▶ TASK GOAL
Of the entries below, restate word for word only the section that runs from the line with "ATOM 109 C C" to the line with "ATOM 120 N N", counting both ends.

[Start of section]

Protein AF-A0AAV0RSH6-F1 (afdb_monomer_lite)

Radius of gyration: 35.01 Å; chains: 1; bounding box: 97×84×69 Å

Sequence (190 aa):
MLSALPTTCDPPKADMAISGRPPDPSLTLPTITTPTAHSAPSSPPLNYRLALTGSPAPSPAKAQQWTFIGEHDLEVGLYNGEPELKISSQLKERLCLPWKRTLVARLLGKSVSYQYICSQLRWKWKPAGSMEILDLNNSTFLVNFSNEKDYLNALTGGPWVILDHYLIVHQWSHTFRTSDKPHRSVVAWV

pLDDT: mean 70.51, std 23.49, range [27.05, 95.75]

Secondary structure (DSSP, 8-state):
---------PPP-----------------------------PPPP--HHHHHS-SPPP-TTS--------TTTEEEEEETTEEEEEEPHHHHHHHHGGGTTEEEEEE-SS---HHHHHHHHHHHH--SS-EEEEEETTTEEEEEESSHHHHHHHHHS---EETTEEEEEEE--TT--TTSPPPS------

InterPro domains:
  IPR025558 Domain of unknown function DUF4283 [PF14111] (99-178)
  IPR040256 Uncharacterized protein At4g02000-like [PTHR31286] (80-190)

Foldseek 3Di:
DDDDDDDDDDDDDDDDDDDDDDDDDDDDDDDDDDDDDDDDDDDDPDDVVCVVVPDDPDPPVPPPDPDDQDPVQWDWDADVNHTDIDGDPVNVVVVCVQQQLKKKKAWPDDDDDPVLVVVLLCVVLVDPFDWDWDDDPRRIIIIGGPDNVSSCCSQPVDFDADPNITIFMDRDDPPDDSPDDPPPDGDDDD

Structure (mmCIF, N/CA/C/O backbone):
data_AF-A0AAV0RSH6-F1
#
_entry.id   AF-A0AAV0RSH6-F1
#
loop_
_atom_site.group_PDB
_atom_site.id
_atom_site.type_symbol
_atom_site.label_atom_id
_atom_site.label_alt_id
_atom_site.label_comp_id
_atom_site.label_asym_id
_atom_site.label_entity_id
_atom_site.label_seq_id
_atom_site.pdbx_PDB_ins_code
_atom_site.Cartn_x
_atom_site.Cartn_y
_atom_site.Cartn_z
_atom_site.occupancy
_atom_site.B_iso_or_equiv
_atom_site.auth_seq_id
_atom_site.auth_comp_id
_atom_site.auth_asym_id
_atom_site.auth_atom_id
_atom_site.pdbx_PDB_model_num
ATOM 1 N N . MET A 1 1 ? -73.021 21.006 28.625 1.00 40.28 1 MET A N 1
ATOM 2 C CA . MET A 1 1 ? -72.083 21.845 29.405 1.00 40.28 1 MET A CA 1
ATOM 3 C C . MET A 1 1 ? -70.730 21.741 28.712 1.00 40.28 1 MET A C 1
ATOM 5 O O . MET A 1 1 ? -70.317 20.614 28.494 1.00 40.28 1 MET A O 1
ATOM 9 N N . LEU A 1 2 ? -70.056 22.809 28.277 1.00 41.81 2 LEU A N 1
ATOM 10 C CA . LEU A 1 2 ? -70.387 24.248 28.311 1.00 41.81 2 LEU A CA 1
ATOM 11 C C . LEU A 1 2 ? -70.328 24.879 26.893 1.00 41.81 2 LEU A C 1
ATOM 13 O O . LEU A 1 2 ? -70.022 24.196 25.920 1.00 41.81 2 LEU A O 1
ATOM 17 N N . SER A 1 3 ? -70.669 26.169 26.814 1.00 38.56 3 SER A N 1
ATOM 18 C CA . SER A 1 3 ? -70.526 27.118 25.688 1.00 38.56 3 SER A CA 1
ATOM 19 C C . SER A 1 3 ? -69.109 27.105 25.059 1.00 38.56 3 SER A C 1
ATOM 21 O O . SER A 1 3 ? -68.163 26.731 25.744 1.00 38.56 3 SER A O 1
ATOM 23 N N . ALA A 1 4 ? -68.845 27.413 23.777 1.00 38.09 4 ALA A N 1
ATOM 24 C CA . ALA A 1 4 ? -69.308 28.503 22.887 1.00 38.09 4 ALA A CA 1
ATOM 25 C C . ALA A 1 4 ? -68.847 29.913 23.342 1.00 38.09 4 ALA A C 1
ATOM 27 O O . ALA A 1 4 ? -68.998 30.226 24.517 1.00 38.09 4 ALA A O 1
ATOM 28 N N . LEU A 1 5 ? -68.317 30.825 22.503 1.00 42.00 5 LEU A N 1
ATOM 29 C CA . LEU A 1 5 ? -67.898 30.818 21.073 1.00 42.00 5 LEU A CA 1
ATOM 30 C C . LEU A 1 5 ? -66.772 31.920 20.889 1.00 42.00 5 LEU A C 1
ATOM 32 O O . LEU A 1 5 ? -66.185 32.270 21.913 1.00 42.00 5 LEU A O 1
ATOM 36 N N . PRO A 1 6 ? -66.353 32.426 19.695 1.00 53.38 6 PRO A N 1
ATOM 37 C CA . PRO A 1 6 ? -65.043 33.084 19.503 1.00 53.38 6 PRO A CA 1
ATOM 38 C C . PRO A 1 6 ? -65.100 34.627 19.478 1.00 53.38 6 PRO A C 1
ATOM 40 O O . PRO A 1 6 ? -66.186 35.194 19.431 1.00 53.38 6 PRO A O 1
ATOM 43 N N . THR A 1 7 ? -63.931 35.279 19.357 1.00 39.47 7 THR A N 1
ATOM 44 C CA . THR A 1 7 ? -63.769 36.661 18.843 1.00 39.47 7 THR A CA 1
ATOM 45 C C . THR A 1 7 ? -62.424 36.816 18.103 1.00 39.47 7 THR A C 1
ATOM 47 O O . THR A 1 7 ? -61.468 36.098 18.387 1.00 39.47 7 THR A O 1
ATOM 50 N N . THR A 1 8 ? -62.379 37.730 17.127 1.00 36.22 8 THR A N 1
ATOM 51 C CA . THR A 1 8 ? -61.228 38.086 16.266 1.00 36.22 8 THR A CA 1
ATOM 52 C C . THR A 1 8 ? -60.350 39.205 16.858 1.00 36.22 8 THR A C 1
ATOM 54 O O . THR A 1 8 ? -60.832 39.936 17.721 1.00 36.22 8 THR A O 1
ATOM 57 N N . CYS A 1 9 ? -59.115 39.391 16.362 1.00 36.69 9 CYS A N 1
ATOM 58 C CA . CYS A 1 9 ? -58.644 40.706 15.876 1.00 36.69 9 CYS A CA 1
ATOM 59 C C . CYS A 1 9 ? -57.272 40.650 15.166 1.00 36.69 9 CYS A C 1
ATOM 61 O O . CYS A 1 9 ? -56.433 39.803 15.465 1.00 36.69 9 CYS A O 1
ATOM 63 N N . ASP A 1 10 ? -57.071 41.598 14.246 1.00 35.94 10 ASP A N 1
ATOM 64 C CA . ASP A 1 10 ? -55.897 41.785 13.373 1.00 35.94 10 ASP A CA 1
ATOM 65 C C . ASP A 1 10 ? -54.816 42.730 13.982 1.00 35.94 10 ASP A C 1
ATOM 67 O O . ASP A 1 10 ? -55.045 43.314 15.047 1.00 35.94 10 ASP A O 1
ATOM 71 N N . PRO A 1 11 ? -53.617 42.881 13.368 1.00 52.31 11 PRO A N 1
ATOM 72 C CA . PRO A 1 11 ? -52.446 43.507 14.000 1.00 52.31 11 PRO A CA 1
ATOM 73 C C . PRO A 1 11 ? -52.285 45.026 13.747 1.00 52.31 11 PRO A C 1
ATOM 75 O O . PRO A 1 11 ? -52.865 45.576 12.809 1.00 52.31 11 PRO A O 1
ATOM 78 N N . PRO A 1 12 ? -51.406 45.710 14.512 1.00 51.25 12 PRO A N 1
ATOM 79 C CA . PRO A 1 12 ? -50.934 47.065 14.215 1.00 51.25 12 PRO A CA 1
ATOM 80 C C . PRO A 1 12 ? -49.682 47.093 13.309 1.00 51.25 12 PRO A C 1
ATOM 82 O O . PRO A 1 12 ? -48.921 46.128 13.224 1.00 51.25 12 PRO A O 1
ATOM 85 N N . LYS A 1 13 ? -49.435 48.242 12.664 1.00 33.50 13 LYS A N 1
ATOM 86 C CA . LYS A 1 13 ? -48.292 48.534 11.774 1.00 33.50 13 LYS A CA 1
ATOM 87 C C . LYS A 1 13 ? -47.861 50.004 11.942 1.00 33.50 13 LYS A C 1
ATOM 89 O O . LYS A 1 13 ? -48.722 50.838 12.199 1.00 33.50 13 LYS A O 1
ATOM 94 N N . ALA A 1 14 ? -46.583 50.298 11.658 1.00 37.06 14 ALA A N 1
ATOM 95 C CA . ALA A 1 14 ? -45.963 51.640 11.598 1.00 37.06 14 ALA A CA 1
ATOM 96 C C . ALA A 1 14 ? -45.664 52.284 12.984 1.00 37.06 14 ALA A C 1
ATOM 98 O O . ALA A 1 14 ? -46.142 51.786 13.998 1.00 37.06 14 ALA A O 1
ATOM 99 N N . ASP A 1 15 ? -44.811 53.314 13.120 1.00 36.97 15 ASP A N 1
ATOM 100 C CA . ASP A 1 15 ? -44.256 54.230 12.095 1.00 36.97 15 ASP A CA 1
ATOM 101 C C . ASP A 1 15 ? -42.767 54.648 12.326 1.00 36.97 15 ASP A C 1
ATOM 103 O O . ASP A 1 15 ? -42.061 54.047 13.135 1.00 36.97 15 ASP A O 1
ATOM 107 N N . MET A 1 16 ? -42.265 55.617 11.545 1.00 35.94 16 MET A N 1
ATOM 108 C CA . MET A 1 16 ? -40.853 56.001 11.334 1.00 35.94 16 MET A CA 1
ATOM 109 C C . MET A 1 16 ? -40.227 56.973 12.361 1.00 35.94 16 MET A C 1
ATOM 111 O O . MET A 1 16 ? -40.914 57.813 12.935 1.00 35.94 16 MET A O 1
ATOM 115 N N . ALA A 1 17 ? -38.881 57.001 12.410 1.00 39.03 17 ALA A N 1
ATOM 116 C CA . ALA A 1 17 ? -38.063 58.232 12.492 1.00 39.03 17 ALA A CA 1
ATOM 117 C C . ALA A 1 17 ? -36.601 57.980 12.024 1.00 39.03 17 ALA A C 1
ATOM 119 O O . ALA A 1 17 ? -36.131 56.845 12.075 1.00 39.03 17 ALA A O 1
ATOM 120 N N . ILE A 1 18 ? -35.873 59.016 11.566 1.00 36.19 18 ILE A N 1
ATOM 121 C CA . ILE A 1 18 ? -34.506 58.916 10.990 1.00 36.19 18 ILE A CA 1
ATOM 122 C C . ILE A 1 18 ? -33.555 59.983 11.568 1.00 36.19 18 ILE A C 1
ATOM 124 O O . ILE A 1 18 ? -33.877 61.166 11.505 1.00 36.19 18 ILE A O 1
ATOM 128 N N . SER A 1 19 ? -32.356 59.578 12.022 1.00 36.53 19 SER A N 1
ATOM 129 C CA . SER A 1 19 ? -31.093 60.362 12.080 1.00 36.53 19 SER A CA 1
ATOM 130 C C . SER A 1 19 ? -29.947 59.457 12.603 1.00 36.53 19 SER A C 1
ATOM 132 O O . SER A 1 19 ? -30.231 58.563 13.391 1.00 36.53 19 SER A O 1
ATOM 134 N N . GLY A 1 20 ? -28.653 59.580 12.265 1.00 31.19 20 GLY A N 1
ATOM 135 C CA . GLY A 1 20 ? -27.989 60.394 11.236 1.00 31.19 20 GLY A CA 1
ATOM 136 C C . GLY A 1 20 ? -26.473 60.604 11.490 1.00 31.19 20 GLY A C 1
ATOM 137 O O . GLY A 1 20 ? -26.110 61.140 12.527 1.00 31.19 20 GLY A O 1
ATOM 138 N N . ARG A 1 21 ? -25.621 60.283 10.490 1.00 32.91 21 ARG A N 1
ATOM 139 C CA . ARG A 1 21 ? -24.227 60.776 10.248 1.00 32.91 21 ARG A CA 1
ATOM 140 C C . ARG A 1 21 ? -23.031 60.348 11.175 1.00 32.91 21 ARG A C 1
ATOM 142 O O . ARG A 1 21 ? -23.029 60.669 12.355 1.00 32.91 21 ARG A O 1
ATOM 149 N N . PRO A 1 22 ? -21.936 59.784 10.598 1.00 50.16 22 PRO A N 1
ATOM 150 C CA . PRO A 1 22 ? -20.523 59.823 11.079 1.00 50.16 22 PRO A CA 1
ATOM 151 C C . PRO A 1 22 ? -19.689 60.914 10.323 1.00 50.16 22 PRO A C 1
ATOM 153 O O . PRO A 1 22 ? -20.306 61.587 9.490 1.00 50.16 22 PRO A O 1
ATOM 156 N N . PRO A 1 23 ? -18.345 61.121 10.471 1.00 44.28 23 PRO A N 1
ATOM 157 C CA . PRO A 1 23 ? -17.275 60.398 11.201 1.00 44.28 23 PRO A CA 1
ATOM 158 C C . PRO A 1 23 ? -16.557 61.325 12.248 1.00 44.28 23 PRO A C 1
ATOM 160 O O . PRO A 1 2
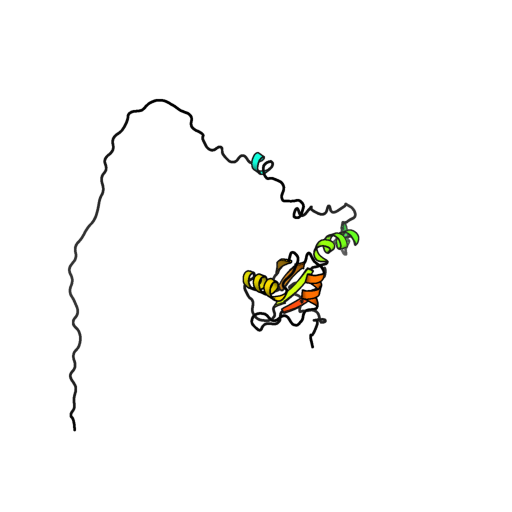3 ? -17.307 61.906 13.024 1.00 44.28 23 PRO A O 1
ATOM 163 N N . ASP A 1 24 ? -15.235 61.550 12.455 1.00 37.22 24 ASP A N 1
ATOM 164 C CA . ASP A 1 24 ? -13.926 61.237 11.802 1.00 37.22 24 ASP A CA 1
ATOM 165 C C . ASP A 1 24 ? -12.727 61.439 12.806 1.00 37.22 24 ASP A C 1
ATOM 167 O O . ASP A 1 24 ? -12.969 61.959 13.899 1.00 37.22 24 ASP A O 1
ATOM 171 N N . PRO A 1 25 ? -11.455 61.037 12.523 1.00 57.50 25 PRO A N 1
ATOM 172 C CA . PRO A 1 25 ? -10.355 60.961 13.514 1.00 57.50 25 PRO A CA 1
ATOM 173 C C . PRO A 1 25 ? -9.305 62.107 13.495 1.00 57.50 25 PRO A C 1
ATOM 175 O O . PRO A 1 25 ? -9.154 62.828 12.512 1.00 57.50 25 PRO A O 1
ATOM 178 N N . SER A 1 26 ? -8.487 62.208 14.560 1.00 30.44 26 SER A N 1
ATOM 179 C CA . SER A 1 26 ? -7.175 62.912 14.633 1.00 30.44 26 SER A CA 1
ATOM 180 C C . SER A 1 26 ? -6.422 62.499 15.921 1.00 30.44 26 SER A C 1
ATOM 182 O O . SER A 1 26 ? -7.027 62.487 16.985 1.00 30.44 26 SER A O 1
ATOM 184 N N . LEU A 1 27 ? -5.204 61.932 15.885 1.00 32.84 27 LEU A N 1
ATOM 185 C CA . LEU A 1 27 ? -3.865 62.521 15.631 1.00 32.84 27 LEU A CA 1
ATOM 186 C C . LEU A 1 27 ? -3.208 63.226 16.841 1.00 32.84 27 LEU A C 1
ATOM 188 O O . LEU A 1 27 ? -3.617 64.318 17.224 1.00 32.84 27 LEU A O 1
ATOM 192 N N . THR A 1 28 ? -2.088 62.677 17.340 1.00 33.84 28 THR A N 1
ATOM 193 C CA . THR A 1 28 ? -0.885 63.454 17.740 1.00 33.84 28 THR A CA 1
ATOM 194 C C . THR A 1 28 ? 0.358 62.562 17.929 1.00 33.84 28 THR A C 1
ATOM 196 O O . THR A 1 28 ? 0.264 61.438 18.412 1.00 33.84 28 THR A O 1
ATOM 199 N N . LEU A 1 29 ? 1.529 63.092 17.559 1.00 35.62 29 LEU A N 1
ATOM 200 C CA . LEU A 1 29 ? 2.890 62.606 17.862 1.00 35.62 29 LEU A CA 1
ATOM 201 C C . LEU A 1 29 ? 3.707 63.805 18.386 1.00 35.62 29 LEU A C 1
ATOM 203 O O . LEU A 1 29 ? 3.304 64.946 18.143 1.00 35.62 29 LEU A O 1
ATOM 207 N N . PRO A 1 30 ? 4.847 63.589 19.072 1.00 33.94 30 PRO A N 1
ATOM 208 C CA . PRO A 1 30 ? 6.102 64.073 18.470 1.00 33.94 30 PRO A CA 1
ATOM 209 C C . PRO A 1 30 ? 7.357 63.212 18.758 1.00 33.94 30 PRO A C 1
ATOM 211 O O . PRO A 1 30 ? 7.322 62.190 19.438 1.00 33.94 30 PRO A O 1
ATOM 214 N N . THR A 1 31 ? 8.490 63.646 18.199 1.00 27.05 31 THR A N 1
ATOM 215 C CA . THR A 1 31 ? 9.827 63.002 18.162 1.00 27.05 31 THR A CA 1
ATOM 216 C C . THR A 1 31 ? 10.870 64.156 18.194 1.00 27.05 31 THR A C 1
ATOM 218 O O . THR A 1 31 ? 10.481 65.296 17.960 1.00 27.05 31 THR A O 1
ATOM 221 N N . ILE A 1 32 ? 12.175 64.041 18.487 1.00 30.53 32 ILE A N 1
ATOM 222 C CA . ILE A 1 32 ? 13.152 62.933 18.486 1.00 30.53 32 ILE A CA 1
ATOM 223 C C . ILE A 1 32 ? 14.214 63.200 19.581 1.00 30.53 32 ILE A C 1
ATOM 225 O O . ILE A 1 32 ? 14.548 64.359 19.812 1.00 30.53 32 ILE A O 1
ATOM 229 N N . THR A 1 33 ? 14.844 62.172 20.168 1.00 29.33 33 THR A N 1
ATOM 230 C CA . THR A 1 33 ? 16.259 62.242 20.617 1.00 29.33 33 THR A CA 1
ATOM 231 C C . THR A 1 33 ? 16.904 60.850 20.603 1.00 29.33 33 THR A C 1
ATOM 233 O O . THR A 1 33 ? 16.321 59.882 21.085 1.00 29.33 33 THR A O 1
ATOM 236 N N . THR A 1 34 ? 18.108 60.758 20.036 1.00 31.33 34 THR A N 1
ATOM 237 C CA . THR A 1 34 ? 18.922 59.535 19.885 1.00 31.33 34 THR A CA 1
ATOM 238 C C . THR A 1 34 ? 19.913 59.379 21.049 1.00 31.33 34 THR A C 1
ATOM 240 O O . THR A 1 34 ? 20.319 60.380 21.639 1.00 31.33 34 THR A O 1
ATOM 243 N N . PRO A 1 35 ? 20.403 58.157 21.323 1.00 34.66 35 PRO A N 1
ATOM 244 C CA . PRO A 1 35 ? 21.865 58.008 21.332 1.00 34.66 35 PRO A CA 1
ATOM 245 C C . PRO A 1 35 ? 22.398 56.827 20.494 1.00 34.66 35 PRO A C 1
ATOM 247 O O . PRO A 1 35 ? 21.685 55.904 20.109 1.00 34.66 35 PRO A O 1
ATOM 250 N N . THR A 1 36 ? 23.685 56.926 20.174 1.00 31.44 36 THR A N 1
ATOM 251 C CA . THR A 1 36 ? 24.409 56.217 19.108 1.00 31.44 36 THR A CA 1
ATOM 252 C C . THR A 1 36 ? 24.663 54.717 19.336 1.00 31.44 36 THR A C 1
ATOM 254 O O . THR A 1 36 ? 25.140 54.325 20.391 1.00 31.44 36 THR A O 1
ATOM 257 N N . ALA A 1 37 ? 24.479 53.943 18.255 1.00 30.55 37 ALA A N 1
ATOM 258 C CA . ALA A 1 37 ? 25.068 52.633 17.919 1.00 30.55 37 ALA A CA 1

[End of section]

▶ SOLUTION TO THE EXERCISE
ATOM 109 C C . MET A 1 16 ? -40.227 56.973 12.361 1.00 35.94 16 MET A C 1
ATOM 111 O O . MET A 1 16 ? -40.914 57.813 12.935 1.00 35.94 16 MET A O 1
ATOM 115 N N . ALA A 1 17 ? -38.881 57.001 12.410 1.00 39.03 17 ALA A N 1
ATOM 116 C CA . ALA A 1 17 ? -38.063 58.232 12.492 1.00 39.03 17 ALA A CA 1
ATOM 117 C C . ALA A 1 17 ? -36.601 57.980 12.024 1.00 39.03 17 ALA A C 1
ATOM 119 O O . ALA A 1 17 ? -36.131 56.845 12.075 1.00 39.03 17 ALA A O 1
ATOM 120 N N . ILE A 1 18 ? -35.873 59.016 11.566 1.00 36.19 18 ILE A N 1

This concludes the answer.